U.S. Pat. No. 5,198,581 discloses a fixed-bed multi-tube type reactor for producing unsaturated aldehydes and unsaturated fatty acids by means of catalytic vapor phase oxidation of at least one compound selected from the group consisting of propylene, isobutylene, t-butyl alcohol and methyl-t-butyl ether with molecular oxygen or molecular oxygen-containing gas. The above reactor includes a plurality of reaction zones each packed with a different composite oxide-based catalyst having a different occupation volume along the axial direction of each reaction tube, wherein the volume is controlled so that it decreases from the gas inlet to the outlet. Korean Laid-Open Patent No. 2001-80871 discloses a method for producing acrolein (ACR) and acrylic acid (AA) by means of vapor phase oxidation of propylene with molecular oxygen or molecular oxygen-containing gas in a fixed-bed cylindrical reactor. According to the above method, a plurality of catalysts having different activities are obtained by controlling (a) the volume occupied by a catalyst, (b) sintering temperature, and/or (c) kind and/or amount of alkali metal elements. Additionally, the catalytic bed in each reaction tube is divided into two or more reaction zones along the axial direction, the reaction zones being packed with the catalysts in such a manner that the catalytic activity increases from the reaction gas inlet to the outlet.

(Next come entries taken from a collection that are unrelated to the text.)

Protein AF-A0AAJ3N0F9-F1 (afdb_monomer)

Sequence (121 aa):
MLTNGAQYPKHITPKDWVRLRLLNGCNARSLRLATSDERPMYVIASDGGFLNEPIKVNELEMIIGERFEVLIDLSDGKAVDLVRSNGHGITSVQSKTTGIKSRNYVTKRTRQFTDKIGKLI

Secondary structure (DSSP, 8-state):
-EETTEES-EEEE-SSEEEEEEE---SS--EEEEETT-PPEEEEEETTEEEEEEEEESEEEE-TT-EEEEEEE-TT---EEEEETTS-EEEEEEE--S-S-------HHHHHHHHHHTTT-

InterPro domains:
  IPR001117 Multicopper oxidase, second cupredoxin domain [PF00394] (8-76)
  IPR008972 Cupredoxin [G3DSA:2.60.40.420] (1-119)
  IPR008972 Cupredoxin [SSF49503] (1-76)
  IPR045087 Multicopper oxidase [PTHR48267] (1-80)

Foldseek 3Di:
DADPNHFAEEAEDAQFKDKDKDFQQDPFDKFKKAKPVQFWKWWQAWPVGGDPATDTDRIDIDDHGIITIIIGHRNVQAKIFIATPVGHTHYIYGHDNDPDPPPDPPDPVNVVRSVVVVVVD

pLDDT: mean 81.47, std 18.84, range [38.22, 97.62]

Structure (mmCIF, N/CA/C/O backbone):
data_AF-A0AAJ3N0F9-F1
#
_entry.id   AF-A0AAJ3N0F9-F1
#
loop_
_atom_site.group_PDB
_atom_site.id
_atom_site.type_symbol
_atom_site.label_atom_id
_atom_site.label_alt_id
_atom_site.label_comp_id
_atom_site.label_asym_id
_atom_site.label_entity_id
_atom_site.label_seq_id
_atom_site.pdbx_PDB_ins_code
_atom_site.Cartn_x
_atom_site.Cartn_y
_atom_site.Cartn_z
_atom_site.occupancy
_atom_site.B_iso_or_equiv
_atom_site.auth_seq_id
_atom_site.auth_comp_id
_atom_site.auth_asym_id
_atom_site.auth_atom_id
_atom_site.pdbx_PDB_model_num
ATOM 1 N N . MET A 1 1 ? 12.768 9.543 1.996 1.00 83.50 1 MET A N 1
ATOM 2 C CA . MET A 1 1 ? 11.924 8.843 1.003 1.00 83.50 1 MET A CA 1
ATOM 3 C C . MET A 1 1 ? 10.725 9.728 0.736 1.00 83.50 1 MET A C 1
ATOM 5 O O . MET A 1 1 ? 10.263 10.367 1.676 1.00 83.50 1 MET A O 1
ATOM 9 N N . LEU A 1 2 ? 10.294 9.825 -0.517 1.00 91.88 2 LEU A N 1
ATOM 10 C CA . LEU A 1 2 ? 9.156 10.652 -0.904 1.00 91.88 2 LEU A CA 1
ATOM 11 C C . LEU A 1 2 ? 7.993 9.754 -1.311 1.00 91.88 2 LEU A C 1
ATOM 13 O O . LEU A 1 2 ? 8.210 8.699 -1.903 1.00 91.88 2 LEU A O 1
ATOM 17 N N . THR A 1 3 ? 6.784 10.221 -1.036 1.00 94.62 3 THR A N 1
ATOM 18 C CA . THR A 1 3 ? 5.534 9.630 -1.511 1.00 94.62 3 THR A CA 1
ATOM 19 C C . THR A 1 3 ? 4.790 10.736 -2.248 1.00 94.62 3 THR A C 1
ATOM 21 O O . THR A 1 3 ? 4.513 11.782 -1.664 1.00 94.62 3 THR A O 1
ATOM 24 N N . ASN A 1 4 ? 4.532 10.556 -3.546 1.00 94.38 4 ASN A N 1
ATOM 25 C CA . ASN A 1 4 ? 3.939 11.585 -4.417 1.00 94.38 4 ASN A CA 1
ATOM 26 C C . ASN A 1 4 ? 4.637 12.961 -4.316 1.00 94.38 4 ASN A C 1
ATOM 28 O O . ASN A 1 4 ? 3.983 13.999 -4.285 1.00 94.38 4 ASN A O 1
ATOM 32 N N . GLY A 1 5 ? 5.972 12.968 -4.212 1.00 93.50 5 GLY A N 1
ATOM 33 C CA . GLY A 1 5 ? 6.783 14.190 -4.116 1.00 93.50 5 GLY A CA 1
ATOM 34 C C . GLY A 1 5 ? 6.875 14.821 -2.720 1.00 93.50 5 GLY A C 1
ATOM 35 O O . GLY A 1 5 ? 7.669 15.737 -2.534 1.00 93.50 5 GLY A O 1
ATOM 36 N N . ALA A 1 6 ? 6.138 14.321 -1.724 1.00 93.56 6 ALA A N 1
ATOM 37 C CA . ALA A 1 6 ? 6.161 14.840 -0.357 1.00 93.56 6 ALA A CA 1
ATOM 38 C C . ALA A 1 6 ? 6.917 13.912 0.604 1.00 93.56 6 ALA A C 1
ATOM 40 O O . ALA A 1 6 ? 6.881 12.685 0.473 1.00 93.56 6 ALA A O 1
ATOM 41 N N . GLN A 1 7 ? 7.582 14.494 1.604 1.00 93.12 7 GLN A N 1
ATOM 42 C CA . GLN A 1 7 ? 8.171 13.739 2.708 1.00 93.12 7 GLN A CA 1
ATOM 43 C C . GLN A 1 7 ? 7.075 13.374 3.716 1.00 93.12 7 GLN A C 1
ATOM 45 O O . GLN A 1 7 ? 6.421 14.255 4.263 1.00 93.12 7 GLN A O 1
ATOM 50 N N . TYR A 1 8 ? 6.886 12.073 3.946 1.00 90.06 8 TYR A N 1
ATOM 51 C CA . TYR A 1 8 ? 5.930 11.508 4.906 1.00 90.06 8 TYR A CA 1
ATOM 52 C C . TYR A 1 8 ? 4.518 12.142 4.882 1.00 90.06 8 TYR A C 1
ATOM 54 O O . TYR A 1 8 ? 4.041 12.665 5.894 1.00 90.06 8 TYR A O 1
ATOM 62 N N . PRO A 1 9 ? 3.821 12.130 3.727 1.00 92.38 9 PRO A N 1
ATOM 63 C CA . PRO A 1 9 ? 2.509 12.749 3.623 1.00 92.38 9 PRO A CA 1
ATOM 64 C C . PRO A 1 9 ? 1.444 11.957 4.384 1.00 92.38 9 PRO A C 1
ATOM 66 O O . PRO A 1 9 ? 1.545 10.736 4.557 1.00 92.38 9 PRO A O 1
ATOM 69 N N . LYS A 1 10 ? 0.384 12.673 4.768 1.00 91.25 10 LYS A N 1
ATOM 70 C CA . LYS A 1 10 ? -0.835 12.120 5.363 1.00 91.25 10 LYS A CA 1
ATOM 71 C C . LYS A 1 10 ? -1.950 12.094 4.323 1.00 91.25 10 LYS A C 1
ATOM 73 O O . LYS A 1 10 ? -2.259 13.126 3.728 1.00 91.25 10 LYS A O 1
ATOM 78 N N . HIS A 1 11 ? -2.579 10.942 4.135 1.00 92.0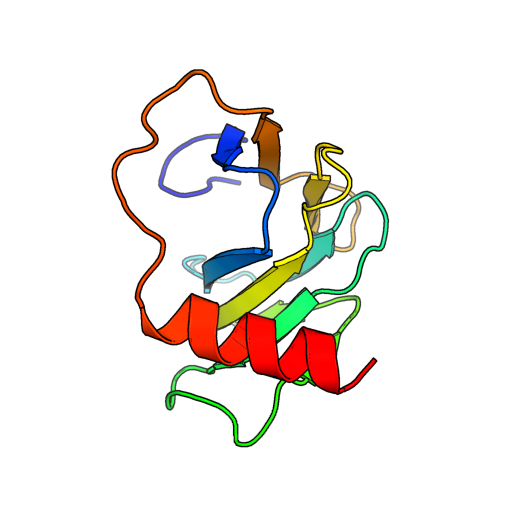0 11 HIS A N 1
ATOM 79 C CA . HIS A 1 11 ? -3.742 10.780 3.273 1.00 92.00 11 HIS A CA 1
ATOM 80 C C . HIS A 1 11 ? -4.992 10.530 4.121 1.00 92.00 11 HIS A C 1
ATOM 82 O O . HIS A 1 11 ? -5.026 9.593 4.912 1.00 92.00 11 HIS A O 1
ATOM 88 N N . ILE A 1 12 ? -6.009 11.385 3.982 1.00 89.12 12 ILE A N 1
ATOM 89 C CA . ILE A 1 12 ? -7.256 11.296 4.754 1.00 89.12 12 ILE A CA 1
ATOM 90 C C . ILE A 1 12 ? -8.319 10.599 3.909 1.00 89.12 12 ILE A C 1
ATOM 92 O O . ILE A 1 12 ? -8.656 11.057 2.817 1.00 89.12 12 ILE A O 1
ATOM 96 N N . THR A 1 13 ? -8.885 9.529 4.454 1.00 84.56 13 THR A N 1
ATOM 97 C CA . THR A 1 13 ? -9.866 8.667 3.793 1.00 84.56 13 THR A CA 1
ATOM 98 C C . THR A 1 13 ? -11.098 8.448 4.678 1.00 84.56 13 THR A C 1
ATOM 100 O O . THR A 1 13 ? -11.033 8.665 5.893 1.00 84.56 13 THR A O 1
ATOM 103 N N . PRO A 1 14 ? -12.256 8.092 4.096 1.00 85.06 14 PRO A N 1
ATOM 104 C CA . PRO A 1 14 ? -13.412 7.631 4.864 1.00 85.06 14 PRO A CA 1
ATOM 105 C C . PRO A 1 14 ? -13.118 6.330 5.630 1.00 85.06 14 PRO A C 1
ATOM 107 O O . PRO A 1 14 ? -12.179 5.612 5.296 1.00 85.06 14 PRO A O 1
ATOM 110 N N . LYS A 1 15 ? -13.969 6.009 6.613 1.00 87.44 15 LYS A N 1
ATOM 111 C CA . LYS A 1 15 ? -13.988 4.717 7.325 1.00 87.44 15 LYS A CA 1
ATOM 112 C C . LYS A 1 15 ? -14.517 3.602 6.433 1.00 87.44 15 LYS A C 1
ATOM 114 O O . LYS A 1 15 ? -15.673 3.213 6.546 1.00 87.44 15 LYS A O 1
ATOM 119 N N . ASP A 1 16 ? -13.687 3.156 5.507 1.00 88.25 16 ASP A N 1
ATOM 120 C CA . ASP A 1 16 ? -14.008 2.112 4.543 1.00 88.25 16 ASP A CA 1
ATOM 121 C C . ASP A 1 16 ? -12.701 1.491 4.030 1.00 88.25 16 ASP A C 1
ATOM 123 O O . ASP A 1 16 ? -11.596 1.900 4.400 1.00 88.25 16 ASP A O 1
ATOM 127 N N . TRP A 1 17 ? -12.825 0.527 3.136 1.00 90.00 17 TRP A N 1
ATOM 128 C CA . TRP A 1 17 ? -11.724 0.002 2.356 1.00 90.00 17 TRP A CA 1
ATOM 129 C C . TRP A 1 17 ? -11.084 1.079 1.481 1.00 90.00 17 TRP A C 1
ATOM 131 O O . TRP A 1 17 ? -11.737 1.753 0.676 1.00 90.00 17 TRP A O 1
ATOM 141 N N . VAL A 1 18 ? -9.762 1.184 1.575 1.00 92.69 18 VAL A N 1
ATOM 142 C CA . VAL A 1 18 ? -8.960 2.100 0.769 1.00 92.69 18 VAL A CA 1
ATOM 143 C C . VAL A 1 18 ? -8.191 1.322 -0.282 1.00 92.69 18 VAL A C 1
ATOM 145 O O . VAL A 1 18 ? -7.465 0.381 0.028 1.00 92.69 18 VAL A O 1
ATOM 148 N N . ARG A 1 19 ? -8.323 1.755 -1.538 1.00 95.25 19 ARG A N 1
ATOM 149 C CA . ARG A 1 19 ? -7.542 1.243 -2.667 1.00 95.25 19 ARG A CA 1
ATOM 150 C C . ARG A 1 19 ? -6.341 2.134 -2.917 1.00 95.25 19 ARG A C 1
ATOM 152 O O . ARG A 1 19 ? -6.504 3.295 -3.292 1.00 95.25 19 ARG A O 1
ATOM 159 N N . LEU A 1 20 ? -5.152 1.568 -2.773 1.00 95.19 20 LEU A N 1
ATOM 160 C CA . LEU A 1 20 ? -3.892 2.235 -3.068 1.00 95.19 20 LEU A CA 1
ATOM 161 C C . LEU A 1 20 ? -3.300 1.657 -4.349 1.00 95.19 20 LEU A C 1
ATOM 163 O O . LEU A 1 20 ? -3.220 0.444 -4.519 1.00 95.19 20 LEU A O 1
ATOM 167 N N . ARG A 1 21 ? -2.888 2.547 -5.252 1.00 96.31 21 ARG A N 1
ATOM 168 C CA . ARG A 1 21 ? -2.123 2.207 -6.453 1.00 96.31 21 ARG A CA 1
ATOM 169 C C . ARG A 1 21 ? -0.670 2.542 -6.176 1.00 96.31 21 ARG A C 1
ATOM 171 O O . ARG A 1 21 ? -0.295 3.713 -6.183 1.00 96.31 21 ARG A O 1
ATOM 178 N N . LEU A 1 22 ? 0.103 1.524 -5.846 1.00 96.19 22 LEU A N 1
ATOM 179 C CA . LEU A 1 22 ? 1.495 1.656 -5.460 1.00 96.19 22 LEU A CA 1
ATOM 180 C C . LEU A 1 22 ? 2.358 1.569 -6.715 1.00 96.19 22 LEU A C 1
ATOM 182 O O . LEU A 1 22 ? 2.126 0.721 -7.571 1.00 96.19 22 LEU A O 1
ATOM 186 N N . LEU A 1 23 ? 3.354 2.443 -6.805 1.00 96.56 23 LEU A N 1
ATOM 187 C CA . LEU A 1 23 ? 4.381 2.437 -7.842 1.00 96.56 23 LEU A CA 1
ATOM 188 C C . LEU A 1 23 ? 5.734 2.568 -7.151 1.00 96.56 23 LEU A C 1
ATOM 190 O O . LEU A 1 23 ? 5.958 3.535 -6.416 1.00 96.56 23 LEU A O 1
ATOM 194 N N . ASN A 1 24 ? 6.653 1.642 -7.416 1.00 95.62 24 ASN A N 1
ATOM 195 C CA . ASN A 1 24 ? 8.040 1.829 -7.013 1.00 95.62 24 ASN A CA 1
ATOM 196 C C . ASN A 1 24 ? 8.777 2.683 -8.056 1.00 95.62 24 ASN A C 1
ATOM 198 O O . ASN A 1 24 ? 9.338 2.174 -9.021 1.00 95.62 24 ASN A O 1
ATOM 202 N N . GLY A 1 25 ? 8.781 3.998 -7.839 1.00 94.94 25 GLY A N 1
ATOM 203 C CA . GLY A 1 25 ? 9.497 4.965 -8.677 1.00 94.94 25 GLY A CA 1
ATOM 204 C C . GLY A 1 25 ? 10.962 5.196 -8.286 1.00 94.94 25 GLY A C 1
ATOM 205 O O . GLY A 1 25 ? 11.531 6.211 -8.677 1.00 94.94 25 GLY A O 1
ATOM 206 N N . CYS A 1 26 ? 11.571 4.340 -7.458 1.00 93.81 26 CYS A N 1
ATOM 207 C CA . CYS A 1 26 ? 12.983 4.491 -7.100 1.00 93.81 26 CYS A CA 1
ATOM 208 C C . CYS A 1 26 ? 13.890 4.104 -8.274 1.00 93.81 26 CYS A C 1
ATOM 210 O O . CYS A 1 26 ? 13.625 3.117 -8.942 1.00 93.81 26 CYS A O 1
ATOM 212 N N . ASN A 1 27 ? 15.031 4.777 -8.447 1.00 94.50 27 ASN A N 1
ATOM 213 C CA . ASN A 1 27 ? 15.973 4.429 -9.522 1.00 94.50 27 ASN A CA 1
ATOM 214 C C . ASN A 1 27 ? 16.625 3.044 -9.343 1.00 94.50 27 ASN A C 1
ATOM 216 O O . ASN A 1 27 ? 16.897 2.366 -10.324 1.00 94.50 27 ASN A O 1
ATOM 220 N N . ALA A 1 28 ? 16.926 2.649 -8.098 1.00 93.19 28 ALA A N 1
ATOM 221 C CA . ALA A 1 28 ? 17.775 1.483 -7.812 1.00 93.19 28 ALA A CA 1
ATOM 222 C C . ALA A 1 28 ? 17.422 0.745 -6.504 1.00 93.19 28 ALA A C 1
ATOM 224 O O . ALA A 1 28 ? 18.230 -0.015 -5.978 1.00 93.19 28 ALA A O 1
ATOM 225 N N . ARG A 1 29 ? 16.243 0.998 -5.920 1.00 91.62 29 ARG A N 1
ATOM 226 C CA . ARG A 1 29 ? 15.860 0.451 -4.609 1.00 91.62 29 ARG A CA 1
ATOM 227 C C . ARG A 1 29 ? 14.590 -0.385 -4.723 1.00 91.62 29 ARG A C 1
ATOM 229 O O . ARG A 1 29 ? 13.552 0.148 -5.104 1.00 91.62 29 ARG A O 1
ATOM 236 N N . SER A 1 30 ? 14.660 -1.655 -4.329 1.00 93.06 30 SER A N 1
ATOM 237 C CA . SER A 1 30 ? 13.470 -2.462 -4.052 1.00 93.06 30 SER A CA 1
ATOM 238 C C . SER A 1 30 ? 12.809 -2.007 -2.748 1.00 93.06 30 SER A C 1
ATOM 240 O O . SER A 1 30 ? 13.471 -1.570 -1.799 1.00 93.06 30 SER A O 1
ATOM 242 N N . LEU A 1 31 ? 11.483 -2.061 -2.712 1.00 93.44 31 LEU A N 1
ATOM 243 C CA . LEU A 1 31 ? 10.684 -1.705 -1.547 1.00 93.44 31 LEU A CA 1
ATOM 244 C C . LEU A 1 31 ? 10.016 -2.958 -0.999 1.00 93.44 3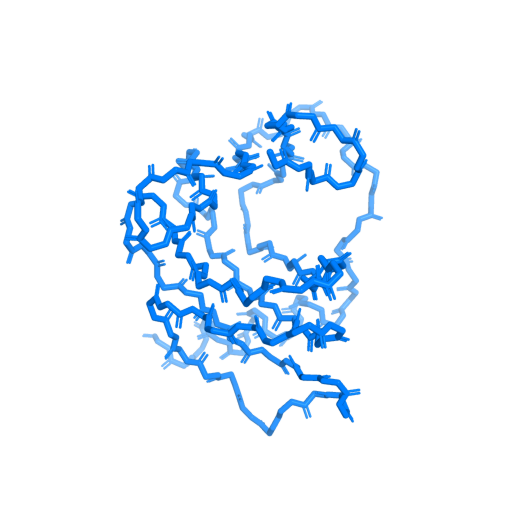1 LEU A C 1
ATOM 246 O O . LEU A 1 31 ? 9.524 -3.782 -1.753 1.00 93.44 31 LEU A O 1
ATOM 250 N N . ARG A 1 32 ? 9.977 -3.073 0.324 1.00 94.56 32 ARG A N 1
ATOM 251 C CA . ARG A 1 32 ? 9.160 -4.048 1.043 1.00 94.56 32 ARG A CA 1
ATOM 252 C C . ARG A 1 32 ? 8.233 -3.265 1.934 1.00 94.56 32 ARG A C 1
ATOM 254 O O . ARG A 1 32 ? 8.715 -2.611 2.859 1.00 94.56 32 ARG A O 1
ATOM 261 N N . LEU A 1 33 ? 6.964 -3.217 1.563 1.00 94.31 33 LEU A N 1
ATOM 262 C CA . LEU A 1 33 ? 5.955 -2.391 2.204 1.00 94.31 33 LEU A CA 1
ATOM 263 C C . LEU A 1 33 ? 5.120 -3.239 3.150 1.00 94.31 33 LEU A C 1
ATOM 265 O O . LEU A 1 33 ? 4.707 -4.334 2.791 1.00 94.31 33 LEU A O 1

As described in the prior art, the method for packing a catalyst after it is mixed and diluted with an inactive material, the method for packing a plurality of composite oxide-based catalysts having different occupation volumes in such a manner that the volume gradually decreases, etc., have problems in that they are inefficient for commercial use because the packing ratio of a catalyst varies depending on the size, shape, specific gravity and density of the catalyst and inactive material, even though the catalyst is mixed and diluted with the inactive material at a correct ratio and then the mixture is packed into a reaction tube. Additionally, the method for packing a catalyst by controlling the catalytic activity through the control of the occupation volume, sintering temperature and/or kind and/or amount of alkali metal elements in the catalyst having a specific composition can reduce the temperature of a hot spot generated during the catalytic reaction, thereby minimizing degradation of catalyst and side reactions. However, the method is problematic in that the hot spot still maintains high temperature.
Therefore, there is a continuous need for a method for minimizing degradation of catalyst and side reactions caused by extreme heat generation at a hot spot generated during the catalytic reaction.